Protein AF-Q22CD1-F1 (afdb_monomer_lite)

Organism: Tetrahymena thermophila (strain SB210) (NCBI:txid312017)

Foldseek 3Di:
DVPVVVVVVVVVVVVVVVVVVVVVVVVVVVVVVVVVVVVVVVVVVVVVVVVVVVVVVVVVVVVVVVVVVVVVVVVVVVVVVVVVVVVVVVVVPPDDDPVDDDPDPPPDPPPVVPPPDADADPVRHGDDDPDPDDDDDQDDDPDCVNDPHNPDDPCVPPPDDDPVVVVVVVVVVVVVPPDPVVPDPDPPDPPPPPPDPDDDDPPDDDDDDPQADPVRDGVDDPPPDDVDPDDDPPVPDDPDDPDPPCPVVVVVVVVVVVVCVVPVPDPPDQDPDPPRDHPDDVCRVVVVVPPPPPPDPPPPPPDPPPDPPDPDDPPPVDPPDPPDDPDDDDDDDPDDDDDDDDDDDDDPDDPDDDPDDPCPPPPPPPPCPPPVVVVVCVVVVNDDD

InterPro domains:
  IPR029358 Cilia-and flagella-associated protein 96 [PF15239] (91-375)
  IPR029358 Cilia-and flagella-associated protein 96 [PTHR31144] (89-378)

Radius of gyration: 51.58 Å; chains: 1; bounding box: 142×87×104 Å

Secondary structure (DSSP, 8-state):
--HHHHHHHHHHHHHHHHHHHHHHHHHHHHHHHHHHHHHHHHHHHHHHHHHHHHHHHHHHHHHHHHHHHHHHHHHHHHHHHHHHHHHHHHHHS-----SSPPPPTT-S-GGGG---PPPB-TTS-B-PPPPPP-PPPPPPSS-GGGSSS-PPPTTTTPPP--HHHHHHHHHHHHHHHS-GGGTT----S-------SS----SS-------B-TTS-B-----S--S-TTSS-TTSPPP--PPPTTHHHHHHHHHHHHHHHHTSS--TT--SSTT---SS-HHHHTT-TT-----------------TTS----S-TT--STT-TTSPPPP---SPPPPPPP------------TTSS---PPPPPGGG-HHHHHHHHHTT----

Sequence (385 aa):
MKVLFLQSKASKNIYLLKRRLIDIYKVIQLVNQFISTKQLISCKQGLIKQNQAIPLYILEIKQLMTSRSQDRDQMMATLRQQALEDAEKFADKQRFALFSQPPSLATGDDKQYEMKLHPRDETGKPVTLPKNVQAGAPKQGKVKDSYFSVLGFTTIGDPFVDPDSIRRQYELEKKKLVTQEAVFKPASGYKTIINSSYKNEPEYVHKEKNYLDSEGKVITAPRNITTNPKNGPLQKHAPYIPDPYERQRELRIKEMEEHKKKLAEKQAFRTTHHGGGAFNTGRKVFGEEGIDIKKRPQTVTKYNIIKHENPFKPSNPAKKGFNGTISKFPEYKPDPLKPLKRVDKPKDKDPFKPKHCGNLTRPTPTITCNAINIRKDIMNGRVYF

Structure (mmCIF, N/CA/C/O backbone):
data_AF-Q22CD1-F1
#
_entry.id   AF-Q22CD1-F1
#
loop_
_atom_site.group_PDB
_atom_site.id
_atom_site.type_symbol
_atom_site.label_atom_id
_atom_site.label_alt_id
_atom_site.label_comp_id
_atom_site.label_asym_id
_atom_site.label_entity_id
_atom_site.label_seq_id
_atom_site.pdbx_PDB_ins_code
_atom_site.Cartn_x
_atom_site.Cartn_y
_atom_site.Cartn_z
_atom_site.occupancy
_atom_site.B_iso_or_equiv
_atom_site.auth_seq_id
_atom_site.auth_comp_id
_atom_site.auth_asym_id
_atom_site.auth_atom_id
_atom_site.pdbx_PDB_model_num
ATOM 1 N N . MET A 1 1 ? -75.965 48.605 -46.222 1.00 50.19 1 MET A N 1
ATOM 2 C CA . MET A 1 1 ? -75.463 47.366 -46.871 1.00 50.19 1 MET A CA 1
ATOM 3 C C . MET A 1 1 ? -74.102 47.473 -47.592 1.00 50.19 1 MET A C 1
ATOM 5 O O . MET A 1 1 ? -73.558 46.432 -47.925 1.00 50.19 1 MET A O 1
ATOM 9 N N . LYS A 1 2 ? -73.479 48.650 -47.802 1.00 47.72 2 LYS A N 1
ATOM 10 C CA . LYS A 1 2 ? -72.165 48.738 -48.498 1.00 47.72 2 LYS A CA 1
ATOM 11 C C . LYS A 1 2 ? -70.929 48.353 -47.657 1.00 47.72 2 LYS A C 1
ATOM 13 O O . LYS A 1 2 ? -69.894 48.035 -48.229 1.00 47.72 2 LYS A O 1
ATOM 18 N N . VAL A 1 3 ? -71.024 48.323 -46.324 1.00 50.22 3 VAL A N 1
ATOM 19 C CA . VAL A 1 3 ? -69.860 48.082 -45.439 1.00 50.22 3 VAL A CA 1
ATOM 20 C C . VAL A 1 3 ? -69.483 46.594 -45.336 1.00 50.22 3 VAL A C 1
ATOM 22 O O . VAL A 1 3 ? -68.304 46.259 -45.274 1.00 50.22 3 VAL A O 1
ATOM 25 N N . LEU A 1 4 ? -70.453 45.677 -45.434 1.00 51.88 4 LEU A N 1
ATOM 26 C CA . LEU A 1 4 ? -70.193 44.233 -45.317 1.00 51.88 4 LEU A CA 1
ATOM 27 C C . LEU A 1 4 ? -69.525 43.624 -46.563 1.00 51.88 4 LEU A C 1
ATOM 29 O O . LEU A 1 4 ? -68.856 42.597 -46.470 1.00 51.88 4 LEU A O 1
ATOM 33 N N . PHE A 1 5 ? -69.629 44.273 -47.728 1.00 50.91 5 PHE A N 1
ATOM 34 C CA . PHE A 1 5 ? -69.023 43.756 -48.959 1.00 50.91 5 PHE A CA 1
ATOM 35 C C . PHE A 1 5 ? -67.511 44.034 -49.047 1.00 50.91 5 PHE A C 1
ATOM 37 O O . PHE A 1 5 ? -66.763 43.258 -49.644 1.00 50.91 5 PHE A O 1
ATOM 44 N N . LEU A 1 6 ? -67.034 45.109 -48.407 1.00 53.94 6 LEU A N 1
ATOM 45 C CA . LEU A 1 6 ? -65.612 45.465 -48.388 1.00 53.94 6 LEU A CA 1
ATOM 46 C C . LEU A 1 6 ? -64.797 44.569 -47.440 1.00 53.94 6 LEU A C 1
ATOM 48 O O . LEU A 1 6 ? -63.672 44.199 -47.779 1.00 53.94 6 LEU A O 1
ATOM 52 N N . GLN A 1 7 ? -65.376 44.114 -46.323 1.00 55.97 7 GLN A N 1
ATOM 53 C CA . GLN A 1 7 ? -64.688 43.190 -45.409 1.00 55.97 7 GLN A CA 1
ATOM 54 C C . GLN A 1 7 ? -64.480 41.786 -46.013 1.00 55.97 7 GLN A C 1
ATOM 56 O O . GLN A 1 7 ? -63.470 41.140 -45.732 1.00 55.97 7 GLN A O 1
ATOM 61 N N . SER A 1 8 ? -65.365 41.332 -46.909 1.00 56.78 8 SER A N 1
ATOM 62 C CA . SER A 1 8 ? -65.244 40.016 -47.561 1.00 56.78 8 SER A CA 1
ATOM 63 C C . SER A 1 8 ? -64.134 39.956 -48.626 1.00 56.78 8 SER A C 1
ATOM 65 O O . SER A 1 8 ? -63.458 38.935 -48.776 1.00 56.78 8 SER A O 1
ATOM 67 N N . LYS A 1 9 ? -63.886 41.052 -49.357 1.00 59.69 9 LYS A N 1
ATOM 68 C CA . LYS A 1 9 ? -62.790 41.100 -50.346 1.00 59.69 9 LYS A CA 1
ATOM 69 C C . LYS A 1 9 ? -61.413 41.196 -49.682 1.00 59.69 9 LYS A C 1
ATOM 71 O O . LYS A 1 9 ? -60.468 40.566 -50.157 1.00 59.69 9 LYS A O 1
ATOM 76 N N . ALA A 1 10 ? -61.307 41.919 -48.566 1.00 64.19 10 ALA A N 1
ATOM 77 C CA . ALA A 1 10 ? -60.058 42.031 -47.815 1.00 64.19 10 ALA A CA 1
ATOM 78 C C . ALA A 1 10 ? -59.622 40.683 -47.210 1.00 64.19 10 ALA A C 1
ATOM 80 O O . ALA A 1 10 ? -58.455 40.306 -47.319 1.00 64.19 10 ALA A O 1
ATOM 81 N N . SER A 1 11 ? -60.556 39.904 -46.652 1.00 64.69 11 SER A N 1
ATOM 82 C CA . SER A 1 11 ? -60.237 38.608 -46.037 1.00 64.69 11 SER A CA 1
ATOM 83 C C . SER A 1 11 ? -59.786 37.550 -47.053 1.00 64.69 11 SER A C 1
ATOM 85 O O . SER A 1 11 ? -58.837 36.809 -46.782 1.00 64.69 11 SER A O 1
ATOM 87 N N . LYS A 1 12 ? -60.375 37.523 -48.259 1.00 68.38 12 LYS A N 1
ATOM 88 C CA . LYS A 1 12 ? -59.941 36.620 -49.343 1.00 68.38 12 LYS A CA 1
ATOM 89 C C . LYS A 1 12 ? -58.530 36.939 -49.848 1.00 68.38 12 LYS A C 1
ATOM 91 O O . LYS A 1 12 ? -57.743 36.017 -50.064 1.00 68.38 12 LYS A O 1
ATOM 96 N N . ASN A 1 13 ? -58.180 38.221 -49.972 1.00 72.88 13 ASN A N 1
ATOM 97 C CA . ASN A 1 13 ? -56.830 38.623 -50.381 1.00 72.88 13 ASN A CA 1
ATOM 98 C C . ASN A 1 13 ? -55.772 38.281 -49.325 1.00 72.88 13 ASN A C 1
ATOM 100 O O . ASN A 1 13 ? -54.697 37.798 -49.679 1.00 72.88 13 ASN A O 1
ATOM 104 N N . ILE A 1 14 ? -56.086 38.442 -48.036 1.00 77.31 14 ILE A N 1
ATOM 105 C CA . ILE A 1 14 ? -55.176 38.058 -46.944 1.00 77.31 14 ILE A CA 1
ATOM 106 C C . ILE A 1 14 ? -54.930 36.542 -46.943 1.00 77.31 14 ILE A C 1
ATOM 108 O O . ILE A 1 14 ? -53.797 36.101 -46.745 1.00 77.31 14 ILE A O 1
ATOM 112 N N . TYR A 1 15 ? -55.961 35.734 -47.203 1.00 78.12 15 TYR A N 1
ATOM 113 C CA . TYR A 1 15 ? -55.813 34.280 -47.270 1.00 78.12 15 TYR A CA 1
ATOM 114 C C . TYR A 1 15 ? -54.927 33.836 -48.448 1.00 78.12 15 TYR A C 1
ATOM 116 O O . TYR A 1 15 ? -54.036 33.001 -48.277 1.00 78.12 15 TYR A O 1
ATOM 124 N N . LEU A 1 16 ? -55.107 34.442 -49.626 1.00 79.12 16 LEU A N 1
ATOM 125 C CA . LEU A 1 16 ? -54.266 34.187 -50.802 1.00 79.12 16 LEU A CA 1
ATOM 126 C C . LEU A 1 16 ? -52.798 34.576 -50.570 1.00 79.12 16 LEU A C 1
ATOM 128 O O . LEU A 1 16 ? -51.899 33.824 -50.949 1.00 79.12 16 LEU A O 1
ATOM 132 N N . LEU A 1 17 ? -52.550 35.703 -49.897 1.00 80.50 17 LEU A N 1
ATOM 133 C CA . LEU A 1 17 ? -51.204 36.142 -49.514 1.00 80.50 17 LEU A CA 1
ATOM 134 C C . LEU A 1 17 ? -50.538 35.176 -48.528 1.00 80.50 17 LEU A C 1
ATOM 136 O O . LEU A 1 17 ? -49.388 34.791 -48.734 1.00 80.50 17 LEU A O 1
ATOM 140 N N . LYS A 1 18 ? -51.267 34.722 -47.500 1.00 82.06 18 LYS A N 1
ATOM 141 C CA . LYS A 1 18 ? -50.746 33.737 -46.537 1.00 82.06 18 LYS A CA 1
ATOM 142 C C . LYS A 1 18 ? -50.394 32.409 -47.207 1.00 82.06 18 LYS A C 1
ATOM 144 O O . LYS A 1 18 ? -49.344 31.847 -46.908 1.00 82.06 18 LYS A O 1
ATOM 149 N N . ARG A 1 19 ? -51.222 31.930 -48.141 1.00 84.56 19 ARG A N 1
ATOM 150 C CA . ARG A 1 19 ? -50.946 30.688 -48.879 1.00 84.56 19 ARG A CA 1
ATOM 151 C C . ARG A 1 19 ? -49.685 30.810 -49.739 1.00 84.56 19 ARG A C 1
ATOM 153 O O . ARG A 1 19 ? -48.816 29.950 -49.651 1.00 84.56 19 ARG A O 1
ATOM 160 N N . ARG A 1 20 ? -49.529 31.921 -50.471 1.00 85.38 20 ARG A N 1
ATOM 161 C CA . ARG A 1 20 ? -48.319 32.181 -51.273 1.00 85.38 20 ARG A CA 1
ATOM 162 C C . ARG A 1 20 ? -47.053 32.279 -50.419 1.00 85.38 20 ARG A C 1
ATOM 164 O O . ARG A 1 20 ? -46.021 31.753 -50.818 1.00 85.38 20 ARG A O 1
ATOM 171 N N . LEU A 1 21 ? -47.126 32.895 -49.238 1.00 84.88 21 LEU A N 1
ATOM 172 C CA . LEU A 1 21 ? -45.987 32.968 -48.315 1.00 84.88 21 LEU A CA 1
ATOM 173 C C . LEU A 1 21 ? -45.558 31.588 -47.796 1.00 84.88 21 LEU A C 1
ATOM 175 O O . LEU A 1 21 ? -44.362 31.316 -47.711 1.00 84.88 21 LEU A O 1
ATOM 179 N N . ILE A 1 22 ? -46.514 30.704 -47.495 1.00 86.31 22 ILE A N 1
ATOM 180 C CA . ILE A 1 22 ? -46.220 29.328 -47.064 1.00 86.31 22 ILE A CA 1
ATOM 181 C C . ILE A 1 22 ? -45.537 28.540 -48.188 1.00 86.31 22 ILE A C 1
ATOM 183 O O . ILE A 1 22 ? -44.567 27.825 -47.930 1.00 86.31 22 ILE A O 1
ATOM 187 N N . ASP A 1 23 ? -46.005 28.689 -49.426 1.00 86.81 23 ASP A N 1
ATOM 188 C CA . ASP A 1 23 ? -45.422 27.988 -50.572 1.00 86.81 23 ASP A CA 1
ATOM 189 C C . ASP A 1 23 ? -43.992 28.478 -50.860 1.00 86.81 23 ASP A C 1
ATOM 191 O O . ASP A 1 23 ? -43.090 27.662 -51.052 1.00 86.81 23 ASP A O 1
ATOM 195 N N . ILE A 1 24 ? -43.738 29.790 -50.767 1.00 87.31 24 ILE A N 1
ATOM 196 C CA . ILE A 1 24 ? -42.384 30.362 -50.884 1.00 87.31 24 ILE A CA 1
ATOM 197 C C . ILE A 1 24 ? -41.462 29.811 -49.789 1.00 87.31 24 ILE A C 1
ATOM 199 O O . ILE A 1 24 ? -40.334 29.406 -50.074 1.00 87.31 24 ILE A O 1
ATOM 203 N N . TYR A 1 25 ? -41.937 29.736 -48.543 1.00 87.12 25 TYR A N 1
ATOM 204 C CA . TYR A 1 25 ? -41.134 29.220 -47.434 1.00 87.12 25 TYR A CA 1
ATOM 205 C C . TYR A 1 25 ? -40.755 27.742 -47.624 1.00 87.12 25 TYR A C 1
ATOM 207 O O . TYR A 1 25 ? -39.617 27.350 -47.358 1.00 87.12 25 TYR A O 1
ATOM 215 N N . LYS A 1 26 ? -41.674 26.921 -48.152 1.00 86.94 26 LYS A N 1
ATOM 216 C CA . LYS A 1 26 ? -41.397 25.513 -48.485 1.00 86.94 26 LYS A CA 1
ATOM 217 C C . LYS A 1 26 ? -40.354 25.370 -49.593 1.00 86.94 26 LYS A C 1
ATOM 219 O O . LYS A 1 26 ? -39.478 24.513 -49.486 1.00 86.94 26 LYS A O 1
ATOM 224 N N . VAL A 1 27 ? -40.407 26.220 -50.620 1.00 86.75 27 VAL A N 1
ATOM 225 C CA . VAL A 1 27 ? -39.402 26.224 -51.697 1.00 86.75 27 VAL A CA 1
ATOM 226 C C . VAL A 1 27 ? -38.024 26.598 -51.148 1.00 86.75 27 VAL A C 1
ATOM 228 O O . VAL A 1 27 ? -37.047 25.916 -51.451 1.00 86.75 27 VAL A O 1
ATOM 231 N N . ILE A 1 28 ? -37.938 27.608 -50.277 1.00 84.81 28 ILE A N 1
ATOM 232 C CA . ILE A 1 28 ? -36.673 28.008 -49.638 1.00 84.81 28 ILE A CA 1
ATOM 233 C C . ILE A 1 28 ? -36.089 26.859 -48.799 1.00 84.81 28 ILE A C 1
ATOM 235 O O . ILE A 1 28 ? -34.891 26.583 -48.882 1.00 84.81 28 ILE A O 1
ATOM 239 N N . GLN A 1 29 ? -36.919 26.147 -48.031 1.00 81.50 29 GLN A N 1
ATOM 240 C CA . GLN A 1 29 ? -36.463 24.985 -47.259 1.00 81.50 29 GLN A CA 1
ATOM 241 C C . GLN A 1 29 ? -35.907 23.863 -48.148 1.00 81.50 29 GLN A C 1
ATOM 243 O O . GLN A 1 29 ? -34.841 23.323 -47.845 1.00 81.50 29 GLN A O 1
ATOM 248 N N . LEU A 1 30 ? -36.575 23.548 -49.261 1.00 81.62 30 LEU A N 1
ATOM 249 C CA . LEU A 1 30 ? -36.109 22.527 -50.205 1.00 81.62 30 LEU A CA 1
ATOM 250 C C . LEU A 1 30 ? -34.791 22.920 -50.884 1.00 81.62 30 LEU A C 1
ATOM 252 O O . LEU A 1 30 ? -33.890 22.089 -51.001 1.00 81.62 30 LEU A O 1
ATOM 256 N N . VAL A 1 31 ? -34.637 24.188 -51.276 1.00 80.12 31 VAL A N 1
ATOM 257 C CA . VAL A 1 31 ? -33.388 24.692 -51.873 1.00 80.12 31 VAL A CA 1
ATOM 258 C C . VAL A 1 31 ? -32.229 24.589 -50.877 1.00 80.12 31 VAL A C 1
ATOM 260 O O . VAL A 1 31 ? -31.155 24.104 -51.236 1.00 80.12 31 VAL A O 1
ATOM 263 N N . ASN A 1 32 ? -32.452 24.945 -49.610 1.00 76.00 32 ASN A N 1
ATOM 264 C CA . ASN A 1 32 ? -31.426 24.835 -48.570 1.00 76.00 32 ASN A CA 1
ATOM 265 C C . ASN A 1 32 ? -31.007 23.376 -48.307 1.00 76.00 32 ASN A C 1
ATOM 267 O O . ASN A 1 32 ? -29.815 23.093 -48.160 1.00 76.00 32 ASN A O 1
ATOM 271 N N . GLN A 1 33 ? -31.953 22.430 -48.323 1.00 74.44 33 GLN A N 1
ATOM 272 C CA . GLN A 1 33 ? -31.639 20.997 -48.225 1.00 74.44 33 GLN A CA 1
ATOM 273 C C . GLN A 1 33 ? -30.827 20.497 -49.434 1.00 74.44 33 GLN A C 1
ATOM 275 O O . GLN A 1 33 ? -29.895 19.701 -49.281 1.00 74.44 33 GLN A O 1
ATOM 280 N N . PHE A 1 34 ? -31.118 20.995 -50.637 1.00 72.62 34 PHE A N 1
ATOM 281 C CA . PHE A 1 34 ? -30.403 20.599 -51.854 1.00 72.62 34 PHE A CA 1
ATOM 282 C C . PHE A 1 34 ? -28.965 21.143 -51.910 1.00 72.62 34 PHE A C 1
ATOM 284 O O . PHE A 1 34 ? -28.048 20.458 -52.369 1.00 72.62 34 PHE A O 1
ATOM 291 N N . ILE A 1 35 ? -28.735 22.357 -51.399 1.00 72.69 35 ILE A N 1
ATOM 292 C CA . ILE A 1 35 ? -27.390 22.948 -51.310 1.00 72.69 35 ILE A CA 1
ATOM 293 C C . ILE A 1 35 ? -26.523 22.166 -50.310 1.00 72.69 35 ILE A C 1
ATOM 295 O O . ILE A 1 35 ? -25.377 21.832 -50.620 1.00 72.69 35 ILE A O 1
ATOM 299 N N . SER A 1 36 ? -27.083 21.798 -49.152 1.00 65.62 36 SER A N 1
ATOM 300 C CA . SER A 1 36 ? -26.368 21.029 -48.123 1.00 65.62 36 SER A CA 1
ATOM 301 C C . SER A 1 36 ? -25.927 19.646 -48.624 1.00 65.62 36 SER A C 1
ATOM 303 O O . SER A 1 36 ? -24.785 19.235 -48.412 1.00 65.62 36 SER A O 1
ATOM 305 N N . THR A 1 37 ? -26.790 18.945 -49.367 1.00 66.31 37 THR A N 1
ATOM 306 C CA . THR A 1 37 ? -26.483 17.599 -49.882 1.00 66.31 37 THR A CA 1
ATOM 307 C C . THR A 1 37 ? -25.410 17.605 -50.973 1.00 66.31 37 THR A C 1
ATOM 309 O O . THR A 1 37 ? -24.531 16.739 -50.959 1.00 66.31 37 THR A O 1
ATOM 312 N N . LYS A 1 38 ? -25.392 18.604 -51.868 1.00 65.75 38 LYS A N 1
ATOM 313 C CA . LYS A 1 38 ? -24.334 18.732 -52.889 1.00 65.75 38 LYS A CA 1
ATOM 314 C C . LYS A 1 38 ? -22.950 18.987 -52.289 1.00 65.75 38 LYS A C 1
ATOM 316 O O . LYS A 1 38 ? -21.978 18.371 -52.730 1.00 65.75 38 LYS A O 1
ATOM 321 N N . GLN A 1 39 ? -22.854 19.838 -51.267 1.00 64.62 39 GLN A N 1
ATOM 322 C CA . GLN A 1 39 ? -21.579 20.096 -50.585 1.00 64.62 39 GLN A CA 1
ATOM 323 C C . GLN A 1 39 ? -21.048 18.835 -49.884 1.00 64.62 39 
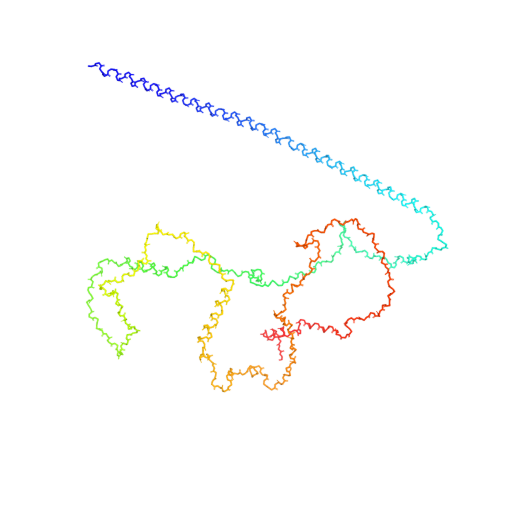GLN A C 1
ATOM 325 O O . GLN A 1 39 ? -19.860 18.523 -49.970 1.00 64.62 39 GLN A O 1
ATOM 330 N N . LEU A 1 40 ? -21.936 18.047 -49.272 1.00 61.41 40 LEU A N 1
ATOM 331 C CA . LEU A 1 40 ? -21.574 16.809 -48.577 1.00 61.41 40 LEU A CA 1
ATOM 332 C C . LEU A 1 40 ? -21.062 15.713 -49.529 1.00 61.41 40 LEU A C 1
ATOM 334 O O . LEU A 1 40 ? -20.121 14.991 -49.191 1.00 61.41 40 LEU A O 1
ATOM 338 N N . ILE A 1 41 ? -21.637 15.609 -50.732 1.00 67.62 41 ILE A N 1
ATOM 339 C CA . ILE A 1 41 ? -21.188 14.655 -51.761 1.00 67.62 41 ILE A CA 1
ATOM 340 C C . ILE A 1 41 ? -19.804 15.046 -52.302 1.00 67.62 41 ILE A C 1
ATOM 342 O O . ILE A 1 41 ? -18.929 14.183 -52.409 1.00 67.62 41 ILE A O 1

◆ Problem description
Return every line from the entries above that contains the word "flagella".

◆ Result for this task
  IPR029358 Cilia-and flagella-associated protein 96 [PF15239] (91-375)
  IPR029358 Cilia-and flagella-associated protein 96 [PTHR31144] (89-378)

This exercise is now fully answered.